This one is a tough one to watch.  This lone officer is dealing with either a druged up individual or an insane one.  Or both.  But you can see that the officers failure to take charge of the situation early on emboldens the bad guy to make more and more violent advances.  In the end, the bad guy determines how this engagement ends.  
If you can't take a life to save your own or someone elses, you need to move along into another career.  

http://www.ignatius-piazza-front-sight.com/2010/01/18/ignatius-piazza-stop-screaming-start-shooting/#video

Home at the end of shift.  Always, no exceptions.


----------



## mariomike (9 Feb 2010)

zipperhead_cop said:
			
		

> If you can't take a life to save your own or someone elses, you need to move along into another career.



I remember watching an episode of "Police Story". It must have been 35 years ago. Anyway, it was about a plainclothes Detective ( they never said LAPD, but as Joseph Wambaugh was technical advisor, that's who it must have been ) assigned to the Holdup Squad. They would stake out supermarkets etc waiting for the inevitable to happen. As a result, sometimes he shot criminals. As the ( figurative ) notches on his gun increased, the Department - although proud of his good work - also became somewhat concerned because to the cop-haters, it looked like they had a Detective with a "Wyatt Earp Syndrome" ( as they called it in the show, IIRC ). He was "over his quota" so to speak, except in this case, it wasn't traffic tickets.
So, they sent him to the company shrink. The brain specialist found him to be normal. He was just doing his job.
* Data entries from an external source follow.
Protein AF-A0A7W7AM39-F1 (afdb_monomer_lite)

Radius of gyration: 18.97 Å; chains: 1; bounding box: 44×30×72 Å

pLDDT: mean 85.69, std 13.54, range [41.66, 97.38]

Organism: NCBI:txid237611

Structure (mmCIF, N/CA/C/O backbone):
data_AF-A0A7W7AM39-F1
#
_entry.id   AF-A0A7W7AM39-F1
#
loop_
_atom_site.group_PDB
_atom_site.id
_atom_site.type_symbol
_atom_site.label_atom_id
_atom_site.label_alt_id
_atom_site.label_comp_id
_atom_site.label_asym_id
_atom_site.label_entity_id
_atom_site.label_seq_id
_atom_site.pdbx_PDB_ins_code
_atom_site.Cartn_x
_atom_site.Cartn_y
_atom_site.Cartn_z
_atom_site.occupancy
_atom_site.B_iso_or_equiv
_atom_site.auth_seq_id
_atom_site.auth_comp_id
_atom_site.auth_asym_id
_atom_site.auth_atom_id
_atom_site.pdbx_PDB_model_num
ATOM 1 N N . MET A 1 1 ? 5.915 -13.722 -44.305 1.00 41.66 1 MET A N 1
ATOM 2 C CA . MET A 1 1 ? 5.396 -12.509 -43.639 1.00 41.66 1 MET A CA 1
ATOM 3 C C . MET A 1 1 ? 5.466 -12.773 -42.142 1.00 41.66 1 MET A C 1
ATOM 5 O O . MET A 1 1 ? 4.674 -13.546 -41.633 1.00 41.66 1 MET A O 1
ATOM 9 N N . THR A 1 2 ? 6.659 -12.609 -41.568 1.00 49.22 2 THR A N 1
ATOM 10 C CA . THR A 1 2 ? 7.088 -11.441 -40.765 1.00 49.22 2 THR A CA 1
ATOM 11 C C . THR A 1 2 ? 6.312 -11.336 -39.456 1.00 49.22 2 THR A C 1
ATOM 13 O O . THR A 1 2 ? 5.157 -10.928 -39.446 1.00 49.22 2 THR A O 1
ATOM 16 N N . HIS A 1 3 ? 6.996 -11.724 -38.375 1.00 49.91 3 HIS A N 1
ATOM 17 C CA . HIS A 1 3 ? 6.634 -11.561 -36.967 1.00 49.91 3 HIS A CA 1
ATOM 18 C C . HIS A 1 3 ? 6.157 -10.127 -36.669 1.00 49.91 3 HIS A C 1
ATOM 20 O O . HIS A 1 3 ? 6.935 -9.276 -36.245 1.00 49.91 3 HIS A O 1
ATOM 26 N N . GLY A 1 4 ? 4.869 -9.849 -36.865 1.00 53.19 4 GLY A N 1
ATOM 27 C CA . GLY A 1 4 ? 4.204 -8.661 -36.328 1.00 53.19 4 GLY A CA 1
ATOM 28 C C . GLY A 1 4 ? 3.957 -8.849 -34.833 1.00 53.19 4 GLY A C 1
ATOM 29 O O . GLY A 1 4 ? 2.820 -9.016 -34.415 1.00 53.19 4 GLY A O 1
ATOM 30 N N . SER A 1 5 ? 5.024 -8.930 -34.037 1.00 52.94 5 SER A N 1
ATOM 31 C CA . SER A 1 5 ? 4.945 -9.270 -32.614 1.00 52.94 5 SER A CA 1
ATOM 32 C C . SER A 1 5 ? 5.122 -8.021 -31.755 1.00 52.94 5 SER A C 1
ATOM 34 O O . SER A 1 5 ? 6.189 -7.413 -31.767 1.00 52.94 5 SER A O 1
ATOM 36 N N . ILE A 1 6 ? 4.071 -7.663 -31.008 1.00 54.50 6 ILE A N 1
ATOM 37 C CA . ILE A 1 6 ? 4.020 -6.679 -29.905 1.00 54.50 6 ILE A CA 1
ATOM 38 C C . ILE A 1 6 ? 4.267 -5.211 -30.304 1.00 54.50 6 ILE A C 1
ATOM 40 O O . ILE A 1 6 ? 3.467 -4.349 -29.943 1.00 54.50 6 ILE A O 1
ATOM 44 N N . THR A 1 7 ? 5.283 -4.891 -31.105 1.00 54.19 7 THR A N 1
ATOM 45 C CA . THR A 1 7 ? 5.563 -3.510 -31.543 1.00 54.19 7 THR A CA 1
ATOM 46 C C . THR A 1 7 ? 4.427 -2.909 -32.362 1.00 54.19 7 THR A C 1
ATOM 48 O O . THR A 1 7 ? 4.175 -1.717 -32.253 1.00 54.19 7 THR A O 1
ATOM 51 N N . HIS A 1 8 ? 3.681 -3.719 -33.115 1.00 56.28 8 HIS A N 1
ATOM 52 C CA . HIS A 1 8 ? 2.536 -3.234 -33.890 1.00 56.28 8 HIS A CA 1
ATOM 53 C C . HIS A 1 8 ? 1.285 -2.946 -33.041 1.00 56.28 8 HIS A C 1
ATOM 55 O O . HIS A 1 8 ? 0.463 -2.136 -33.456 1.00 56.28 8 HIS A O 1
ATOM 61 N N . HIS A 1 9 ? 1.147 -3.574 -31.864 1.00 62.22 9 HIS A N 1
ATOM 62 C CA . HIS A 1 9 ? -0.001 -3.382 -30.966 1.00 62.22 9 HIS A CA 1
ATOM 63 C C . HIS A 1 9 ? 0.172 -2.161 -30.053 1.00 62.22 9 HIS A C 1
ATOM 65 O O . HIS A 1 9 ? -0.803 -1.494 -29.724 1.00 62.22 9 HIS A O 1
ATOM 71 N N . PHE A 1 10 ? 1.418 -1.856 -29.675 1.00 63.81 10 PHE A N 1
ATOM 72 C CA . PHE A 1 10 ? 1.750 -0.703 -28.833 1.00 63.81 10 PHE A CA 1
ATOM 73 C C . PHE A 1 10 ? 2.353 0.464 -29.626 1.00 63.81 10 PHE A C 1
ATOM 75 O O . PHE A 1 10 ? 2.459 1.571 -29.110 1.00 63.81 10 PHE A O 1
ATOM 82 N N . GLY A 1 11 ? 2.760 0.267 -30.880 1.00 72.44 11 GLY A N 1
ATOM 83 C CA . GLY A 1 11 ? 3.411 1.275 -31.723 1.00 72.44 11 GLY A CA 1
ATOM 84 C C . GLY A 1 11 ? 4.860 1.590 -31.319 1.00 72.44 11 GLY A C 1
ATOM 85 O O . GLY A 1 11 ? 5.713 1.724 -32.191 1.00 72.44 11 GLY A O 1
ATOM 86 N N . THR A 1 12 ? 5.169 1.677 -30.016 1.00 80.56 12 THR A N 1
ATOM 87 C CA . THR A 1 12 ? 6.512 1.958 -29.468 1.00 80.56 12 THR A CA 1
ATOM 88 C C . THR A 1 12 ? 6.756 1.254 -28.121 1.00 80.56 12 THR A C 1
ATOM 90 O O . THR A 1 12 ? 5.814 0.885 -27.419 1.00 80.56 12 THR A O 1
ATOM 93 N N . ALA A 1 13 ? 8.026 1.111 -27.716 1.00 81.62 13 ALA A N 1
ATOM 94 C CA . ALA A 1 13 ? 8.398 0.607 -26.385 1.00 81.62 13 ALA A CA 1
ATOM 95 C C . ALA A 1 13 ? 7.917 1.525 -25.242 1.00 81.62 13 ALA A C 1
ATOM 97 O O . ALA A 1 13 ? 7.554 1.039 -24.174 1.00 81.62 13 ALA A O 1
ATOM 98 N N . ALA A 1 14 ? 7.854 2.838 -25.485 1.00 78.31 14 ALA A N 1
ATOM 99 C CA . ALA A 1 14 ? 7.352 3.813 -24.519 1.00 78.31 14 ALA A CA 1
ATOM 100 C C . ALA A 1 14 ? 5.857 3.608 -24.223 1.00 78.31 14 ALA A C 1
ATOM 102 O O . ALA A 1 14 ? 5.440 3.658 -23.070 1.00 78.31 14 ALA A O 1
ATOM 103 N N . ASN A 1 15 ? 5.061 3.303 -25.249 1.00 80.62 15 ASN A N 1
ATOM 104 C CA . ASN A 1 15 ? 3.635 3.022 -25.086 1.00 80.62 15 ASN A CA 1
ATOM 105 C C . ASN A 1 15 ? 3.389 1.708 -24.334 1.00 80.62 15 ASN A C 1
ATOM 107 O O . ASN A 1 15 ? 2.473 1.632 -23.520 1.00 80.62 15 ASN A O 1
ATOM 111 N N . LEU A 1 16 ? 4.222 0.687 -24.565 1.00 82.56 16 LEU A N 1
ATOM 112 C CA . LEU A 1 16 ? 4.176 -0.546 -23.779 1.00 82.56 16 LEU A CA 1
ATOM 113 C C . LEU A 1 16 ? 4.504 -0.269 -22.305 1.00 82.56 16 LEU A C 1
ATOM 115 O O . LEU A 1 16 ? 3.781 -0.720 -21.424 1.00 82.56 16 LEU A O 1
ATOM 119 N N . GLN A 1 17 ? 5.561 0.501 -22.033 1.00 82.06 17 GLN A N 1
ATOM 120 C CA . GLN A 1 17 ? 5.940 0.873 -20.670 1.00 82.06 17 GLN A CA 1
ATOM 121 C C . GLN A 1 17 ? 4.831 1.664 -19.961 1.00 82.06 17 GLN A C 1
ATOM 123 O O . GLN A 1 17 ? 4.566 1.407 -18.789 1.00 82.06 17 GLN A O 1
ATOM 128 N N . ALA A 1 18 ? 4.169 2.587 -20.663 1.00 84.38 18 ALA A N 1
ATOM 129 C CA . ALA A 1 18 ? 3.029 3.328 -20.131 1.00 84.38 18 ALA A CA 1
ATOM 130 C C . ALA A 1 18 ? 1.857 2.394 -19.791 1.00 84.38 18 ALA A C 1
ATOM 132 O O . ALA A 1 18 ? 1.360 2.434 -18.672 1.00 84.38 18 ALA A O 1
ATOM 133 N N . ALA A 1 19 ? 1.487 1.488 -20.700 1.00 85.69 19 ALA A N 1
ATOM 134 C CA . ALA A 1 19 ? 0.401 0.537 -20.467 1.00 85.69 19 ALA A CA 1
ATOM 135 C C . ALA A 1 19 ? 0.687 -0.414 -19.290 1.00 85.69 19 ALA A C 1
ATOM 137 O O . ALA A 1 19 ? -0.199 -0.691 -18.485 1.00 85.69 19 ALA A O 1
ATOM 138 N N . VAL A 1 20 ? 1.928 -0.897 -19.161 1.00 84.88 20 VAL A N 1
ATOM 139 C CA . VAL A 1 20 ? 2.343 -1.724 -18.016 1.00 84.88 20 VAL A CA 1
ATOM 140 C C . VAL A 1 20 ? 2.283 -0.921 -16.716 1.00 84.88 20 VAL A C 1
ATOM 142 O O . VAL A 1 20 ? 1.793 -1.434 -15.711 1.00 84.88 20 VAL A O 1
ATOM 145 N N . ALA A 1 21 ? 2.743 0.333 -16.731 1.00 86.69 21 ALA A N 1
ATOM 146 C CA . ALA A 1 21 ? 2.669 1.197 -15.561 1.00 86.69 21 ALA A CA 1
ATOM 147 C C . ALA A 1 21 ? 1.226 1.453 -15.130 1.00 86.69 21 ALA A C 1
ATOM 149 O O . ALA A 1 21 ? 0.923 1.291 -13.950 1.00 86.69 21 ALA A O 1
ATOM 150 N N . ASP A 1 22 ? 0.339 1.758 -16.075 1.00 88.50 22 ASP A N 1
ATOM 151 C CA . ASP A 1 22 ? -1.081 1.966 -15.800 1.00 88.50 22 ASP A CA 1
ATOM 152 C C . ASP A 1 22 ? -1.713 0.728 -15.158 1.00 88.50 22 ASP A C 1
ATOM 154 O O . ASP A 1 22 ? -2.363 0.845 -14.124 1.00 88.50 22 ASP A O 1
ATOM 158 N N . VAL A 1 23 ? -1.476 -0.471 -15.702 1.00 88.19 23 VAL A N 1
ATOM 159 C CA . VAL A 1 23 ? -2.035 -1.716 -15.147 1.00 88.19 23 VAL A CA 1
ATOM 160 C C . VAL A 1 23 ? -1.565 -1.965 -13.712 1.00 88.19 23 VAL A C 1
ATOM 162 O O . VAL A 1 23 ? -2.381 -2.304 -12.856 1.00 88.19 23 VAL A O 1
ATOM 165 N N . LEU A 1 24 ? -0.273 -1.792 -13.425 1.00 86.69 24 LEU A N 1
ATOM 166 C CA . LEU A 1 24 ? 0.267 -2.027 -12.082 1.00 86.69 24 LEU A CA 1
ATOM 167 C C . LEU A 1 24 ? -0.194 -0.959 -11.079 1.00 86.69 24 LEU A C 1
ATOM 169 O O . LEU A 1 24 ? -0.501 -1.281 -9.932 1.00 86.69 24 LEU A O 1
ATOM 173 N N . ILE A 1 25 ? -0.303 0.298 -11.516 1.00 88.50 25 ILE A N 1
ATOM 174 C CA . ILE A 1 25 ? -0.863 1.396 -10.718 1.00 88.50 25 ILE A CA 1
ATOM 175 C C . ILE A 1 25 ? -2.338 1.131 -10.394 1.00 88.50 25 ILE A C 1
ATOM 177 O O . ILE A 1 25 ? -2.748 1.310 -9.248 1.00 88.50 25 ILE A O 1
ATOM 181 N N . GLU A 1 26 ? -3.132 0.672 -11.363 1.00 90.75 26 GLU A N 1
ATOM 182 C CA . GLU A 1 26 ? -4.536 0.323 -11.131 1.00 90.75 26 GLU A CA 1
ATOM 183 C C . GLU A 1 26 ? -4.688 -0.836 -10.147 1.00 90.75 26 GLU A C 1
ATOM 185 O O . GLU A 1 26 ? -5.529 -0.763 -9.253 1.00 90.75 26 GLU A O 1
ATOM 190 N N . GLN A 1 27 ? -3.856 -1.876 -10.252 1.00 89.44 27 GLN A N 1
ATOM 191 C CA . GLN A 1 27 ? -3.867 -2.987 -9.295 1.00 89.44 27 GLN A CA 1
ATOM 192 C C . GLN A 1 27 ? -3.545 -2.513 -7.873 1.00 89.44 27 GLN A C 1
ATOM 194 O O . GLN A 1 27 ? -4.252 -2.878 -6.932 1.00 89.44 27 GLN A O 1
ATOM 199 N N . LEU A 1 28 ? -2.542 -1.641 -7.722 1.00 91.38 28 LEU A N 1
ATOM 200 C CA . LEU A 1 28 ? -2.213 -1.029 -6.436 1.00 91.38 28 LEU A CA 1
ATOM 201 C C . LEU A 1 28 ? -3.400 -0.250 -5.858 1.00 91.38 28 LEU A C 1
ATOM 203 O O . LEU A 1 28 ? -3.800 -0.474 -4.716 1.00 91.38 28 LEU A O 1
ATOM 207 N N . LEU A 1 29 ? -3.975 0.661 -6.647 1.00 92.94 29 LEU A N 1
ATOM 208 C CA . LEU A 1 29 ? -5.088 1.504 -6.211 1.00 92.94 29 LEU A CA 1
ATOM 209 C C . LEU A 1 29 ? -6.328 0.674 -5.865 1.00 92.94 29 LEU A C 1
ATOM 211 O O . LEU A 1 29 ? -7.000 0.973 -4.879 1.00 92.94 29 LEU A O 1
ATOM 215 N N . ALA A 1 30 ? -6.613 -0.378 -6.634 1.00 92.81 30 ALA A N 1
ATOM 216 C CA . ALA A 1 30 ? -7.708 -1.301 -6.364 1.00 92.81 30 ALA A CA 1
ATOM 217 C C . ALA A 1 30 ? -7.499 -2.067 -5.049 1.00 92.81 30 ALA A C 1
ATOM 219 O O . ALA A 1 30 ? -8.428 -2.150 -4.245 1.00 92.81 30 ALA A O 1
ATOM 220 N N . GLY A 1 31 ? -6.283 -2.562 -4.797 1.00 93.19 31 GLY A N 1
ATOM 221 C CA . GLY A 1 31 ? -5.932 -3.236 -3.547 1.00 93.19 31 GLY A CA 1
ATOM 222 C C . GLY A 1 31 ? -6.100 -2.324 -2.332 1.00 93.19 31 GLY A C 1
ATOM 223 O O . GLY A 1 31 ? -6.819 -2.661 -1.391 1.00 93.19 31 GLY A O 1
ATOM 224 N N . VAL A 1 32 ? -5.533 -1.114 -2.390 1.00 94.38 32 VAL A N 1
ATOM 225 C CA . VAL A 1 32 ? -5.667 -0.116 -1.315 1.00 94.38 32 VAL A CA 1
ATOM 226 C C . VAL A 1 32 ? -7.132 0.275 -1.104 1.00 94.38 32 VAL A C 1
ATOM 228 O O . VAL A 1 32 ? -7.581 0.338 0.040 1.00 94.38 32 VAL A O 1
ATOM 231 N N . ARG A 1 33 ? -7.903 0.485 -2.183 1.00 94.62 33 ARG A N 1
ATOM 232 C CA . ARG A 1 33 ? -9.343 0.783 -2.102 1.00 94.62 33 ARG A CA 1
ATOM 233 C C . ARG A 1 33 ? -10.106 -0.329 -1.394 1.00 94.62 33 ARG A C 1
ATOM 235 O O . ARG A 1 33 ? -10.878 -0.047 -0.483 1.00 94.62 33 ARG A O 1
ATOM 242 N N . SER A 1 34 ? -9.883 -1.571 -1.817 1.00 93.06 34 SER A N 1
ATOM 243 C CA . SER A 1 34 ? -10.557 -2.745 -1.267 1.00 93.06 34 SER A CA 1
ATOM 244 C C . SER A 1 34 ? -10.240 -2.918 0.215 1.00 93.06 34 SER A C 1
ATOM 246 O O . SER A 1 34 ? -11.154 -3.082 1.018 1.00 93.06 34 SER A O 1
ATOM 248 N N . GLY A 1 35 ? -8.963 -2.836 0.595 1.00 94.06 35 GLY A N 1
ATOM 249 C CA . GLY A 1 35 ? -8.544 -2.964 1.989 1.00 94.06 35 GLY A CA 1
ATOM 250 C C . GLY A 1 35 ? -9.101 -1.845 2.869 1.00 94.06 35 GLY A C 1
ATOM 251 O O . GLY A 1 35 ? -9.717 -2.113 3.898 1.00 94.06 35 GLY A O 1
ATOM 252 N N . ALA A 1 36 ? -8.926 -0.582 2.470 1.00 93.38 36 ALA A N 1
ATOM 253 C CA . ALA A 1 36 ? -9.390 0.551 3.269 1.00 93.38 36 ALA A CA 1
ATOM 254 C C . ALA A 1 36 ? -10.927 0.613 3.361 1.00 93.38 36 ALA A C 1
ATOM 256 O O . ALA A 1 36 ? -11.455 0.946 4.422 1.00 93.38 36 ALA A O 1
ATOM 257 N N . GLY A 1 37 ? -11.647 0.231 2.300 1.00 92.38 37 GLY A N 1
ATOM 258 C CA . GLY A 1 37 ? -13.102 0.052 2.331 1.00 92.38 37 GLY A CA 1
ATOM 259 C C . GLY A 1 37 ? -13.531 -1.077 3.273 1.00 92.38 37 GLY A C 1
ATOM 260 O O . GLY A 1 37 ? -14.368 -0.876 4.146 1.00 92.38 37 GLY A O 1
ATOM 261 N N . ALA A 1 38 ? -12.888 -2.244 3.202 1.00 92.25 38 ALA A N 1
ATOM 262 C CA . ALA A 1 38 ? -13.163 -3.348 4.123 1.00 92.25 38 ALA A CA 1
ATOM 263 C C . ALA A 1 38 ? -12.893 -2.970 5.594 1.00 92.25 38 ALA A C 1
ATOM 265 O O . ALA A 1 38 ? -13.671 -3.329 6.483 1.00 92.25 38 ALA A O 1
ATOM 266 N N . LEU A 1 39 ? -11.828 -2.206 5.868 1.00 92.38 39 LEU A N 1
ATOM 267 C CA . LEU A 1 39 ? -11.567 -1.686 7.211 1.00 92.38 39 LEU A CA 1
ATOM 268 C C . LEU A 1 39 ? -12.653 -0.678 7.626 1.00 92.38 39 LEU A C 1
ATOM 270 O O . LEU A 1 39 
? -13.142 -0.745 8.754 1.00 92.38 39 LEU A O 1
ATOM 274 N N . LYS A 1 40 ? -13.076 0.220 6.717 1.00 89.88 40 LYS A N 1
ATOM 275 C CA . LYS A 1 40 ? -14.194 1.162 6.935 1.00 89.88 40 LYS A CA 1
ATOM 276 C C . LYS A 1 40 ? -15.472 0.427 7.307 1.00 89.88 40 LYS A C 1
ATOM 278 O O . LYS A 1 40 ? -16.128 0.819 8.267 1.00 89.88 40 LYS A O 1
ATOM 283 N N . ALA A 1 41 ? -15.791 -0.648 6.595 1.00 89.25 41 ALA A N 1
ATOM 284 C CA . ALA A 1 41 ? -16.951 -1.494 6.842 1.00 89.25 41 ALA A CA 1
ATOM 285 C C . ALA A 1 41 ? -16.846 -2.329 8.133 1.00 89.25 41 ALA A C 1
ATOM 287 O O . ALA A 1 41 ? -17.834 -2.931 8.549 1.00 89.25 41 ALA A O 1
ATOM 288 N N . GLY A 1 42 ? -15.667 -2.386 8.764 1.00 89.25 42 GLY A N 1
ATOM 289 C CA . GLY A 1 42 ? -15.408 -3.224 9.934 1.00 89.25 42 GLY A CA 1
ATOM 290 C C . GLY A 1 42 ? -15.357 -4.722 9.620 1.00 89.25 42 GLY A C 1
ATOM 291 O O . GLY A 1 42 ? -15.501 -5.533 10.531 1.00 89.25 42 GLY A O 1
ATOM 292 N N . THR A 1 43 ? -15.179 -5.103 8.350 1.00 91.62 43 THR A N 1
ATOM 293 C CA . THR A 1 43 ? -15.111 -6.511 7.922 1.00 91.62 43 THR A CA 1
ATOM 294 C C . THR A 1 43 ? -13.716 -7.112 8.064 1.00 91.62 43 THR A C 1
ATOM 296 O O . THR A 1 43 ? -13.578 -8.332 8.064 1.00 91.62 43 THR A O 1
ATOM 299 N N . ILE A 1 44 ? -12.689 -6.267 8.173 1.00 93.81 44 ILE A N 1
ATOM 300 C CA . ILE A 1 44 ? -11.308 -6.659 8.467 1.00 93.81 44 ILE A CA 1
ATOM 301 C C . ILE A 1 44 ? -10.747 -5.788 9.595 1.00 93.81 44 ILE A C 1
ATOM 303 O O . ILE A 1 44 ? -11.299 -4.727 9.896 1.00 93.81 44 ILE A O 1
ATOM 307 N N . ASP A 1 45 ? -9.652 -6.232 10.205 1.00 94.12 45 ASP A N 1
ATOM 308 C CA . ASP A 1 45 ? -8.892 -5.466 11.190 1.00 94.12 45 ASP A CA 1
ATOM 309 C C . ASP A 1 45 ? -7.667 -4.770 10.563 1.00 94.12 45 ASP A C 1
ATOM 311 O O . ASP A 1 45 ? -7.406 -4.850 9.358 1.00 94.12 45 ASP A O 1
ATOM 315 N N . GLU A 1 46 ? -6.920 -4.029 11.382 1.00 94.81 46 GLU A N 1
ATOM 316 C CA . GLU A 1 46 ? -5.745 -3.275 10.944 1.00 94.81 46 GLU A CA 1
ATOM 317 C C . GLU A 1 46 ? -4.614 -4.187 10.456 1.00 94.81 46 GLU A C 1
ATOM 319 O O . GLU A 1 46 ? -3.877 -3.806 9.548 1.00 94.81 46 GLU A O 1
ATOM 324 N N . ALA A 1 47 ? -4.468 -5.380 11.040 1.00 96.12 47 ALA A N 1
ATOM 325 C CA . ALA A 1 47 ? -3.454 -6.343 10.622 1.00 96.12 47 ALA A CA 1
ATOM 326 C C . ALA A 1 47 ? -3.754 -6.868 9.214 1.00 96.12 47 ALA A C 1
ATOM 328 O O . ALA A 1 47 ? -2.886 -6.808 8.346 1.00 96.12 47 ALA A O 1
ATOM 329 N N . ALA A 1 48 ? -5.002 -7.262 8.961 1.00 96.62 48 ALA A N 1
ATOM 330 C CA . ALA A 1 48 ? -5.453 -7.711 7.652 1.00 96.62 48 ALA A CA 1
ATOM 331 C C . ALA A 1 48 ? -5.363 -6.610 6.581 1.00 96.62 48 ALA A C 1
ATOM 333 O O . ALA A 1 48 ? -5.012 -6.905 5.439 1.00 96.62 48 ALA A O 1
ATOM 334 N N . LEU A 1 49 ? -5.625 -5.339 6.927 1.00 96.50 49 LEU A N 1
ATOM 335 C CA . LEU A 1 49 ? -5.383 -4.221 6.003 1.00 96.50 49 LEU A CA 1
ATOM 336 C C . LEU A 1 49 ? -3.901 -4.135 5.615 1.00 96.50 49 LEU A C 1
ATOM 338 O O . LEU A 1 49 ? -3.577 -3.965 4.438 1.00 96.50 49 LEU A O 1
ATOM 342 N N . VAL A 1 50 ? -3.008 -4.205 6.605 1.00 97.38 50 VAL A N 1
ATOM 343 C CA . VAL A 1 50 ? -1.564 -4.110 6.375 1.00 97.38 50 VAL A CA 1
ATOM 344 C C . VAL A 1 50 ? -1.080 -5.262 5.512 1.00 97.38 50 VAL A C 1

However, due to political pressure, the Department put him back in uniform and sent him to the quietest Division in the city, for a "rest".
As I recall, the story ends when he gets called as backup ( he was a Supervisor ), when it was time to use his gun he froze! Everyone was mad as heck at him. 
Apparently, this was caused by all the doubt that had been put into him for shooting so many crooks!


----------



## SocialyDistorted (18 Feb 2010)

zipperhead_cop said:
			
		

> This one is a tough one to watch.  This lone officer is dealing with either a druged up individual or an insane one.  Or both.  But you can see that the officers failure to take charge of the situation early on emboldens the bad guy to make more and more violent advances.  In the end, the bad guy determines how this engagement ends.
> If you can't take a life to save your own or someone elses, you need to move along into another career.
> 
> http://www.ignatius-piazza-front-sight.com/2010/01/18/ignatius-piazza-stop-screaming-start-shooting/#video
> ...



I'm no LEO, but even as a civilian, that would have been over long before if that was me


----------



## zipperhead_cop (18 Feb 2010)

SocialyDistorted said:
			
		

> I'm no LEO, but even as a civilian, that would have been over long before if that was me



Really?  You've been trained to take a life then have you?  You've come under effective fire and you know how you'd react?  You've come to terms with your mortality?  
I'm sure the officer _though_t he had the neccessary skills.  However, he couldn't bring them to bear when he needed too.  That ability doesn't just come to people (regardless of how rad they are at HALO or Tour Of Duty)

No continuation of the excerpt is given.